1 2	class Solution: def knightDialer(self, n: int) -> int:

solution_test.py

import pytest

from solution import Solution
from solution2 import Solution as Solution2
from solution3 import Solution as Solution3


@pytest.mark.parametrize('n, expected', [
    (1, 10),
    (2, 20),
    (3131, 136006598),
])
class Test:
    def test_solution(self, n, expected):
        sol = Solution()
        assert sol.knightDialer(n) == expected

    def test_solution2(self, n, expected):
        sol = Solution2()
        assert sol.knightDialer(n) == expected

    def test_solution3(self, n, expected):
        sol = Solution3()
        assert sol.knightDialer(n) == expected

Thoughts

记 cnts(d, i) 表示按 i 次按键，且最后一个是 d（0 <= d <= 9）的情况下，能得到的长度为 i 的不同电话号码数量。题目所求结果为 $\sum_{d=0}^9cnts(d,n)$ 。

显然有初始值 cnts(d, 1) = 1。递推式为 $cnts(d,i)=\sum_s{cnts(s,i-1)}$ ，其中 s 是所有能一步跳到 d 的按键，可以按照键盘的结构计算出来，也可以提前计算好，用的时候直接查表。

d	s
0	4, 6
1	6, 8
2	7, 9
3	4, 8
4	0, 3, 9
5	n/a
6	0, 1, 7
7	2, 6
8	1, 3
9	2, 4

直接按照初始值加递推公式计算即可。

因为计算 cnts(*, i) 时只需要用到 cnts(*, i-1)，所以只需要保留前一组 cnts 结果即可。

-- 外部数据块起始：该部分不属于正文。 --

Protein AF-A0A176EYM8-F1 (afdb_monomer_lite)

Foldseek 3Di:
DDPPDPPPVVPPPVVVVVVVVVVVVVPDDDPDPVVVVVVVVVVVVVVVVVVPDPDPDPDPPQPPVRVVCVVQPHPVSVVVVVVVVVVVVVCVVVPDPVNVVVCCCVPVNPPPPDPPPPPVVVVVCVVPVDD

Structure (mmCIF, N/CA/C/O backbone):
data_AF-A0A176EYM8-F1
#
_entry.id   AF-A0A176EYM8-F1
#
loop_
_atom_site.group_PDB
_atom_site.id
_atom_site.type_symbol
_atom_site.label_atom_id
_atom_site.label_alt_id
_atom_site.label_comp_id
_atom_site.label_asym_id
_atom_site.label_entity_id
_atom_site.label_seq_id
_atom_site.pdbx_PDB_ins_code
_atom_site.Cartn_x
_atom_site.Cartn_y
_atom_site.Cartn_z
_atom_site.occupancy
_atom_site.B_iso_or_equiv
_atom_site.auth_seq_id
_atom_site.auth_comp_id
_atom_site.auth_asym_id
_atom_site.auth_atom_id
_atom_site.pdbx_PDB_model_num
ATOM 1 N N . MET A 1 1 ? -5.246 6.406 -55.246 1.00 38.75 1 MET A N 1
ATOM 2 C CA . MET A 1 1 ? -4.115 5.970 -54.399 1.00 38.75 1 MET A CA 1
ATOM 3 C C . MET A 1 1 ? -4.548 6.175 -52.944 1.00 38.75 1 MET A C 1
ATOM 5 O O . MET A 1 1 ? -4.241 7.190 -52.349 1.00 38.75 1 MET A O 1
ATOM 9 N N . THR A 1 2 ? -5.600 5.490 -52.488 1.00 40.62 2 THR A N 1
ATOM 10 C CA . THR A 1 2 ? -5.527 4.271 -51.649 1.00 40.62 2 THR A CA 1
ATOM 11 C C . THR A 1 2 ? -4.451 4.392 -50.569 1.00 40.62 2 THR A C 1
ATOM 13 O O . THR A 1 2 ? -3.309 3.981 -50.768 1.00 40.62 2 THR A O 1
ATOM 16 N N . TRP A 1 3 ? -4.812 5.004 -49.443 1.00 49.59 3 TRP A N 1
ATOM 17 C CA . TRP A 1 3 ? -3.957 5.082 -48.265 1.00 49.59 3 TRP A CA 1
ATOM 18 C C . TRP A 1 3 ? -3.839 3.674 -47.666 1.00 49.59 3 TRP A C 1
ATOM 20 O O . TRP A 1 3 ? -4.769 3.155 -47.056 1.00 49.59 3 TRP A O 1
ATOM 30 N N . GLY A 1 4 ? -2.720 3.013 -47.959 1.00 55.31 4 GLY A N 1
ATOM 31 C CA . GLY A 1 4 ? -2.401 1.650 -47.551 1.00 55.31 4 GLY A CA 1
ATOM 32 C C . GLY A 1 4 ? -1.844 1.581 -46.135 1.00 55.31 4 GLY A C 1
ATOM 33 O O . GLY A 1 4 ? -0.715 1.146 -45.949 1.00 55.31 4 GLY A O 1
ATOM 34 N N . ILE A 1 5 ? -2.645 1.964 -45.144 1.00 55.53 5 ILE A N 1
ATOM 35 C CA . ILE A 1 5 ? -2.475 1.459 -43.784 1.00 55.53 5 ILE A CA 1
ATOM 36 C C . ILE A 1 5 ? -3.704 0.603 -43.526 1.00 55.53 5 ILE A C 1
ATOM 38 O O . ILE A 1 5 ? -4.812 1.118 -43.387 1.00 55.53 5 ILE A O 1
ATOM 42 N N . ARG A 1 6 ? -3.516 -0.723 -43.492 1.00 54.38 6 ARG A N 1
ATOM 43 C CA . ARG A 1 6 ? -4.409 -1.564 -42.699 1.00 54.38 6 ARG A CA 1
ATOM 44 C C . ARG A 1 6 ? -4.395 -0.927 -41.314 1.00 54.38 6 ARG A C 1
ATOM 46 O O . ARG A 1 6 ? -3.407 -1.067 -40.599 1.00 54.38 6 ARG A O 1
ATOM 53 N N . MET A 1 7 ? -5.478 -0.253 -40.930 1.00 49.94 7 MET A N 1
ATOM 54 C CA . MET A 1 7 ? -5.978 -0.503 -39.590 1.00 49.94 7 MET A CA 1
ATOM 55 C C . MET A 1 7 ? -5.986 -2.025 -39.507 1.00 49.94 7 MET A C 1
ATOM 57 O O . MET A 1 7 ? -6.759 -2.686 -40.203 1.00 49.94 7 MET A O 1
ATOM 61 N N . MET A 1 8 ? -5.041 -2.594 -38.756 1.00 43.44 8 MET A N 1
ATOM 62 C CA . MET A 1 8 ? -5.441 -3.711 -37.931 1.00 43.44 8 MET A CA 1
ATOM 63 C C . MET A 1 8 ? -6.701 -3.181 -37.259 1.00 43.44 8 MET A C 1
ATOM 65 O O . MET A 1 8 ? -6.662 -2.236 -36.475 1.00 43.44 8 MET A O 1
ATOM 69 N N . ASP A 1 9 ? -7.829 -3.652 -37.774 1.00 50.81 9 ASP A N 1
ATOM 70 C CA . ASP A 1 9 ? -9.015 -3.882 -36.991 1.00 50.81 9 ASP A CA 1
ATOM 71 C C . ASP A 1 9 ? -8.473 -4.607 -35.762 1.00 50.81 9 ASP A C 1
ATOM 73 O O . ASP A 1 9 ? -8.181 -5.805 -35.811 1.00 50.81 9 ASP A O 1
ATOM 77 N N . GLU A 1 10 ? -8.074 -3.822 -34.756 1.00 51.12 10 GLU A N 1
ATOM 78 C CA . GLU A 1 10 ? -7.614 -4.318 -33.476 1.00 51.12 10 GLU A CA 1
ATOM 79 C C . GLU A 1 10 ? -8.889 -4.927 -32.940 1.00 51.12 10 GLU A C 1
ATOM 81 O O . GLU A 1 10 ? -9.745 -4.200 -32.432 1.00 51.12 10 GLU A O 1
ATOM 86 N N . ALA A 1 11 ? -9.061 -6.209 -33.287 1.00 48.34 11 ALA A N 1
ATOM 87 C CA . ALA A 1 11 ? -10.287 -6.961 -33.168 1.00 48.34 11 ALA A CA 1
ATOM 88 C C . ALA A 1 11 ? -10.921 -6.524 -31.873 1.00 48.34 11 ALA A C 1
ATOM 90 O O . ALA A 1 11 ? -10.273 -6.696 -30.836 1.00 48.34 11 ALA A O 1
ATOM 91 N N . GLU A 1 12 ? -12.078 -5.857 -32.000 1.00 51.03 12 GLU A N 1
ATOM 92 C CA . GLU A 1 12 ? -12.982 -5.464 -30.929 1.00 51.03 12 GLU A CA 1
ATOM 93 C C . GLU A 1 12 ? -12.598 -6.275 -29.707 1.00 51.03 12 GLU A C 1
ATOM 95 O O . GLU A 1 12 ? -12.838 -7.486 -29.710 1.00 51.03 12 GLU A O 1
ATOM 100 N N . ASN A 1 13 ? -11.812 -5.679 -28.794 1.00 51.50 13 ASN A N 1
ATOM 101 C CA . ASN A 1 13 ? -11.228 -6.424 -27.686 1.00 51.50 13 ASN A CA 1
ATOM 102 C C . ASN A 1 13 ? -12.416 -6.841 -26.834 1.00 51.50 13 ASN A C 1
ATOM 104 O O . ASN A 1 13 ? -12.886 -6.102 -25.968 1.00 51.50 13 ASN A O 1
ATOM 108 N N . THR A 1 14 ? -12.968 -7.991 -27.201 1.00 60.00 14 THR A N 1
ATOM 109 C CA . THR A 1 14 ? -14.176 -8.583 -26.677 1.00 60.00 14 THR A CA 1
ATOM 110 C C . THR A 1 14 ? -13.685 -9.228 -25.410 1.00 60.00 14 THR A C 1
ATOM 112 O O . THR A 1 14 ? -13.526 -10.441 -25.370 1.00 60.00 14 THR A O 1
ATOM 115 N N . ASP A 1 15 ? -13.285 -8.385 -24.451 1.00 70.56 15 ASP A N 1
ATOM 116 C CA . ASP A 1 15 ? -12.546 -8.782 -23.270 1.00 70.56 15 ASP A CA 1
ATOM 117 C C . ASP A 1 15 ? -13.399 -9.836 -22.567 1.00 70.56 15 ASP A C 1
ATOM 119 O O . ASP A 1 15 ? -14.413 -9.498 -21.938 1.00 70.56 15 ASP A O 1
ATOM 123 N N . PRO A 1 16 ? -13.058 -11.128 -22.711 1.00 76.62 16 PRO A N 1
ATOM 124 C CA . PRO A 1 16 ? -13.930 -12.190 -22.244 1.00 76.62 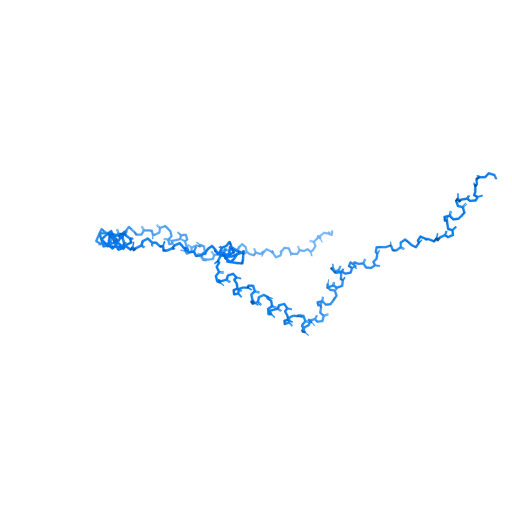16 PRO A CA 1
ATOM 125 C C . PRO A 1 16 ? -14.065 -12.100 -20.723 1.00 76.62 16 PRO A C 1
ATOM 127 O O . PRO A 1 16 ? -15.089 -12.477 -20.157 1.00 76.62 16 PRO A O 1
ATOM 130 N N . LEU A 1 17 ? -13.065 -11.512 -20.059 1.00 84.25 17 LEU A N 1
ATOM 131 C CA . LEU A 1 17 ? -13.047 -11.269 -18.632 1.00 84.25 17 LEU A CA 1
ATOM 132 C C . LEU A 1 17 ? -14.129 -10.272 -18.203 1.00 84.25 17 LEU A C 1
ATOM 134 O O . LEU A 1 17 ? -14.767 -10.467 -17.167 1.00 84.25 17 LEU A O 1
ATOM 138 N N . LYS A 1 18 ? -14.404 -9.248 -19.019 1.00 84.56 18 LYS A N 1
ATOM 139 C CA . LYS A 1 18 ? -15.491 -8.295 -18.772 1.00 84.56 18 LYS A CA 1
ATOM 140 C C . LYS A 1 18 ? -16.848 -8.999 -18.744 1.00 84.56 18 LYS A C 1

时间复杂度 O(n)，空间复杂度 O(1)（按键的个数记为常数）。

Code

solution.py

class Solution:
    def knightDialer(self, n: int) -> int:
        MOD = 1_000_000_007
        srcs = [(4, 6), (6, 8), (7, 9), (4, 8), (0, 3, 9), (), (0, 1, 7), (2, 6), (1, 3), (2, 4)]
        cnts = [1] * 10
        tmp = [0] * 10
        for _ in range(n - 1):
            for d, src in enumerate(srcs):
                tmp[d] = sum(cnts[s] for s in src) % MOD
            cnts, tmp = tmp, cnts

        return sum(cnts) % MOD

Faster

上边的每次循环里需要计算 10 组，每一组还要计算 2 到 3 次不等。可以发现有些按键是完全对称的，它们的 cnts 值永远都一样。

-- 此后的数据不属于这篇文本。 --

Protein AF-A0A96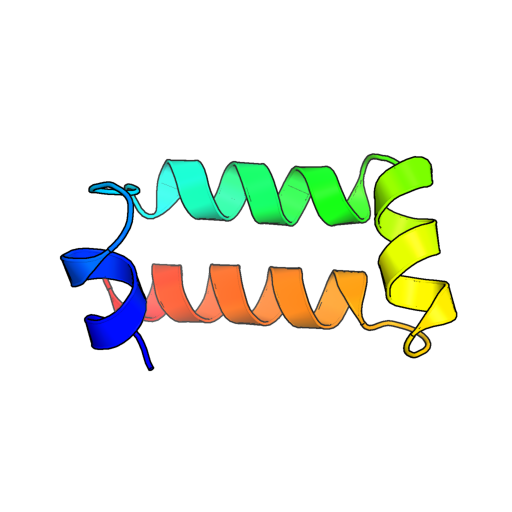0BHF9-F1 (afdb_monomer_lite)

Foldseek 3Di:
DVVVDPVPDDPQQLVNLLVVLVCCVPPVVNVVVQVVVPNCRSVVSNVVSVVVNVVVD

Sequence (57 aa):
HRRHINDRFYDVSYALHQGLGEMYVTDPRFTRTYEDLAPGLAAYVKAAIDANAARQQ

Radius of gyration: 12.0 Å; chains: 1; bounding box: 27×24×29 Å

pLDDT: mean 72.54, std 12.85, range [44.03, 85.44]

Structure (mmCIF, N/CA/C/O backbone):
data_AF-A0A960BHF9-F1
#
_entry.id   AF-A0A960BHF9-F1
#
loop_
_atom_site.group_PDB
_atom_site.id
_atom_site.type_symbol
_atom_site.label_atom_id
_atom_site.label_alt_id
_atom_site.label_comp_id
_atom_site.label_asym_id
_atom_site.label_entity_id
_atom_site.label_seq_id
_atom_site.pdbx_PDB_ins_code
_atom_site.Cartn_x
_atom_site.Cartn_y
_atom_site.Cartn_z
_atom_site.occupancy
_atom_site.B_iso_or_equiv
_atom_site.auth_seq_id
_atom_site.auth_comp_id
_atom_site.auth_asym_id
_atom_site.auth_atom_id
_atom_site.pdbx_PDB_model_num
ATOM 1 N N . HIS A 1 1 ? -12.931 -13.607 1.512 1.00 55.12 1 HIS A N 1
ATOM 2 C CA . HIS A 1 1 ? -11.516 -13.194 1.396 1.00 55.12 1 HIS A CA 1
ATOM 3 C C . HIS A 1 1 ? -10.852 -12.890 2.747 1.00 55.12 1 HIS A C 1
ATOM 5 O O . HIS A 1 1 ? -9.837 -13.503 3.032 1.00 55.12 1 HIS A O 1
ATOM 11 N N . ARG A 1 2 ? -11.430 -12.054 3.633 1.00 44.03 2 ARG A N 1
ATOM 12 C CA . ARG A 1 2 ? -10.826 -11.690 4.940 1.00 44.03 2 ARG A CA 1
ATOM 13 C C . ARG A 1 2 ? -10.501 -12.856 5.894 1.00 44.03 2 ARG A C 1
ATOM 15 O O . ARG A 1 2 ? -9.496 -12.813 6.588 1.00 44.03 2 ARG A O 1
ATOM 22 N N . ARG A 1 3 ? -11.313 -13.921 5.906 1.00 51.09 3 ARG A N 1
ATOM 23 C CA . ARG A 1 3 ? -11.094 -15.078 6.801 1.00 51.09 3 ARG A CA 1
ATOM 24 C C . ARG A 1 3 ? -9.797 -15.845 6.530 1.00 51.09 3 ARG A C 1
ATOM 26 O O . ARG A 1 3 ? -9.212 -16.370 7.459 1.00 51.09 3 ARG A O 1
ATOM 33 N N . HIS A 1 4 ? -9.327 -15.885 5.282 1.00 53.59 4 HIS A N 1
ATOM 34 C CA . HIS A 1 4 ? -8.124 -16.653 4.943 1.00 53.59 4 HIS A CA 1
ATOM 35 C C . HIS A 1 4 ? -6.831 -16.033 5.480 1.00 53.59 4 HIS A C 1
ATOM 37 O O . HIS A 1 4 ? -5.847 -16.745 5.649 1.00 53.59 4 HIS A O 1
ATOM 43 N N . ILE A 1 5 ? -6.834 -14.721 5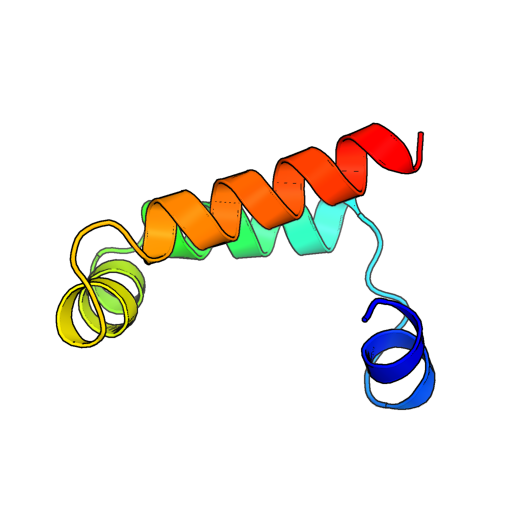.725 1.00 50.62 5 ILE A N 1
ATOM 44 C CA . ILE A 1 5 ? -5.664 -13.986 6.213 1.00 50.62 5 ILE A CA 1
ATOM 45 C C . ILE A 1 5 ? -5.609 -14.029 7.746 1.00 50.62 5 ILE A C 1
ATOM 47 O O . ILE A 1 5 ? -4.526 -14.186 8.301 1.00 50.62 5 ILE A O 1
ATOM 51 N N . ASN A 1 6 ? -6.769 -13.989 8.415 1.00 48.00 6 ASN A N 1
ATOM 52 C CA . ASN A 1 6 ? -6.836 -14.011 9.879 1.00 48.00 6 ASN A CA 1
ATOM 53 C C . ASN A 1 6 ? -6.373 -15.350 10.480 1.00 48.00 6 ASN A C 1
ATOM 55 O O . ASN A 1 6 ? -5.712 -15.363 11.509 1.00 48.00 6 ASN A O 1
ATOM 59 N N . ASP A 1 7 ? -6.651 -16.469 9.805 1.00 54.34 7 ASP A N 1
ATOM 60 C CA . ASP A 1 7 ? -6.258 -17.800 10.295 1.00 54.34 7 ASP A CA 1
ATOM 61 C C . ASP A 1 7 ? -4.781 -18.150 10.046 1.00 54.34 7 ASP A C 1
ATOM 63 O O . ASP A 1 7 ? -4.293 -19.133 10.601 1.00 54.34 7 ASP A O 1
ATOM 67 N N . ARG A 1 8 ? -4.064 -17.419 9.177 1.00 52.66 8 ARG A N 1
ATOM 68 C CA . ARG A 1 8 ? -2.743 -17.867 8.693 1.00 52.66 8 ARG A CA 1
ATOM 69 C C . ARG A 1 8 ? -1.546 -17.012 9.069 1.00 52.66 8 ARG A C 1
ATOM 71 O O . ARG A 1 8 ? -0.442 -17.541 8.978 1.00 52.66 8 ARG A O 1
ATOM 78 N N . PHE A 1 9 ? -1.716 -15.742 9.434 1.00 52.34 9 PHE A N 1
ATOM 79 C CA . PHE A 1 9 ? -0.555 -14.860 9.576 1.00 52.34 9 PHE A CA 1
ATOM 80 C C . PHE A 1 9 ? -0.526 -14.080 10.896 1.00 52.34 9 PHE A C 1
ATOM 82 O O . PHE A 1 9 ? 0.212 -14.504 11.772 1.00 52.34 9 PHE A O 1
ATOM 89 N N . TYR A 1 10 ? -1.281 -12.993 11.083 1.00 45.56 10 TYR A N 1
ATOM 90 C CA . TYR A 1 10 ? -1.250 -12.173 12.311 1.00 45.56 10 TYR A CA 1
ATOM 91 C C . TYR A 1 10 ? -2.524 -11.320 12.433 1.00 45.56 10 TYR A C 1
ATOM 93 O O . TYR A 1 10 ? -3.156 -11.023 11.417 1.00 45.56 10 TYR A O 1
ATOM 101 N N . ASP A 1 11 ? -2.859 -10.876 13.652 1.00 48.50 11 ASP A N 1
ATOM 102 C CA . ASP A 1 11 ? -3.901 -9.870 13.910 1.00 48.50 11 ASP A CA 1
ATOM 103 C C . ASP A 1 11 ? -3.402 -8.498 13.418 1.00 48.50 11 ASP A C 1
ATOM 105 O O . ASP A 1 11 ? -2.822 -7.689 14.145 1.00 48.50 11 ASP A O 1
ATOM 109 N N . VAL A 1 12 ? -3.498 -8.289 12.106 1.00 55.81 12 VAL A N 1
ATOM 110 C CA . VAL A 1 12 ? -3.111 -7.039 11.456 1.00 55.81 12 VAL A CA 1
ATOM 111 C C . VAL A 1 12 ? -4.243 -6.048 11.687 1.00 55.81 12 VAL A C 1
ATOM 113 O O . VAL A 1 12 ? -5.286 -6.108 11.033 1.00 55.81 12 VAL A O 1
ATOM 116 N N . SER A 1 13 ? -4.033 -5.119 12.619 1.00 63.28 13 SER A N 1
ATOM 117 C CA . SER A 1 13 ? -4.939 -3.989 12.803 1.00 63.28 13 SER A CA 1
ATOM 118 C C . SER A 1 13 ? -5.094 -3.220 11.486 1.00 63.28 13 SER A C 1
ATOM 120 O O . SER A 1 13 ? -4.152 -3.102 10.697 1.00 63.28 13 SER A O 1
ATOM 122 N N . TYR A 1 14 ? -6.287 -2.679 11.226 1.00 64.94 14 TYR A N 1
ATOM 123 C CA . TYR A 1 14 ? -6.563 -1.944 9.984 1.00 64.94 14 TYR A CA 1
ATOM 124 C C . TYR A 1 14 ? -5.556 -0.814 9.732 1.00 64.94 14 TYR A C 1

观察按键布局，很容易发现首先当 i > 1 时，按键 5 永远不可达，可以丢弃。剩下的 9 个按键，可以分为 4 组，每组内各个按键的 cnts 是始终一致的。这 4 组分别为：

A: 1, 3, 7, 9
B: 2, 8
C: 4, 6
D: 0

把每个按键数字的分组对应更新到上边的表中得到：

g(d)	d	s	g(s)
D	0	4, 6	C, C
A	1	6, 8	C, B
B	2	7, 9	A, A
A	3	4, 8	C, B
C	4	0, 3, 9	D, A, A
n/a	5	n/a	n/a
C	6	0, 1, 7	D, A, A
A	7	2, 6	B, C
B	8	1, 3	A, A
A	9	2, 4	B, C

可以得到初值和递推公式：

\begin{cases} A_1=B_1=C_1=D_1=1 \\ A_{i}=B_{i-1}+C_{i-1} \\ B_{i}=2\times A_{i-1} \\ C_{i}=2\times A_{i-1}+D_{i-1} \\ D_{i}=2\times C_{i-1} \end{cases}

最终的结果应为 $4\times A_n+2\times B_n+2\times C_n+D_n$ 。

时间和空间复杂度不变，但运算量会少很多。

solution2.py

class Solution:
    def knightDialer(self, n: int) -> int:
        if n == 1: return 10
        MOD = 1_000_000_007
        cnts = [1] * 4
        tmp = [0] * 4
        for _ in range(n - 1):
            tmp[0] = (cnts[1] + cnts[2]) % MOD # Digits 1, 3, 7, 9.
            tmp[1] = (cnts[0] << 1) % MOD # Digits 2, 8.
            tmp[2] = (tmp[1] + cnts[3]) % MOD # Digits 4, 6.
            tmp[3] = (cnts[2] << 1) % MOD # Digit 0.
            cnts, tmp = tmp, cnts

        return sum((cnts[0] << 2, cnts[1] << 1, cnts[2] << 1, cnts[3])) % MOD

O(log n)

在 70. Climbing Stairs 中使用矩阵幂运算用 O(log n) 时间计算斐波那契（Fibonacci）数，这里也可以用类似的方法。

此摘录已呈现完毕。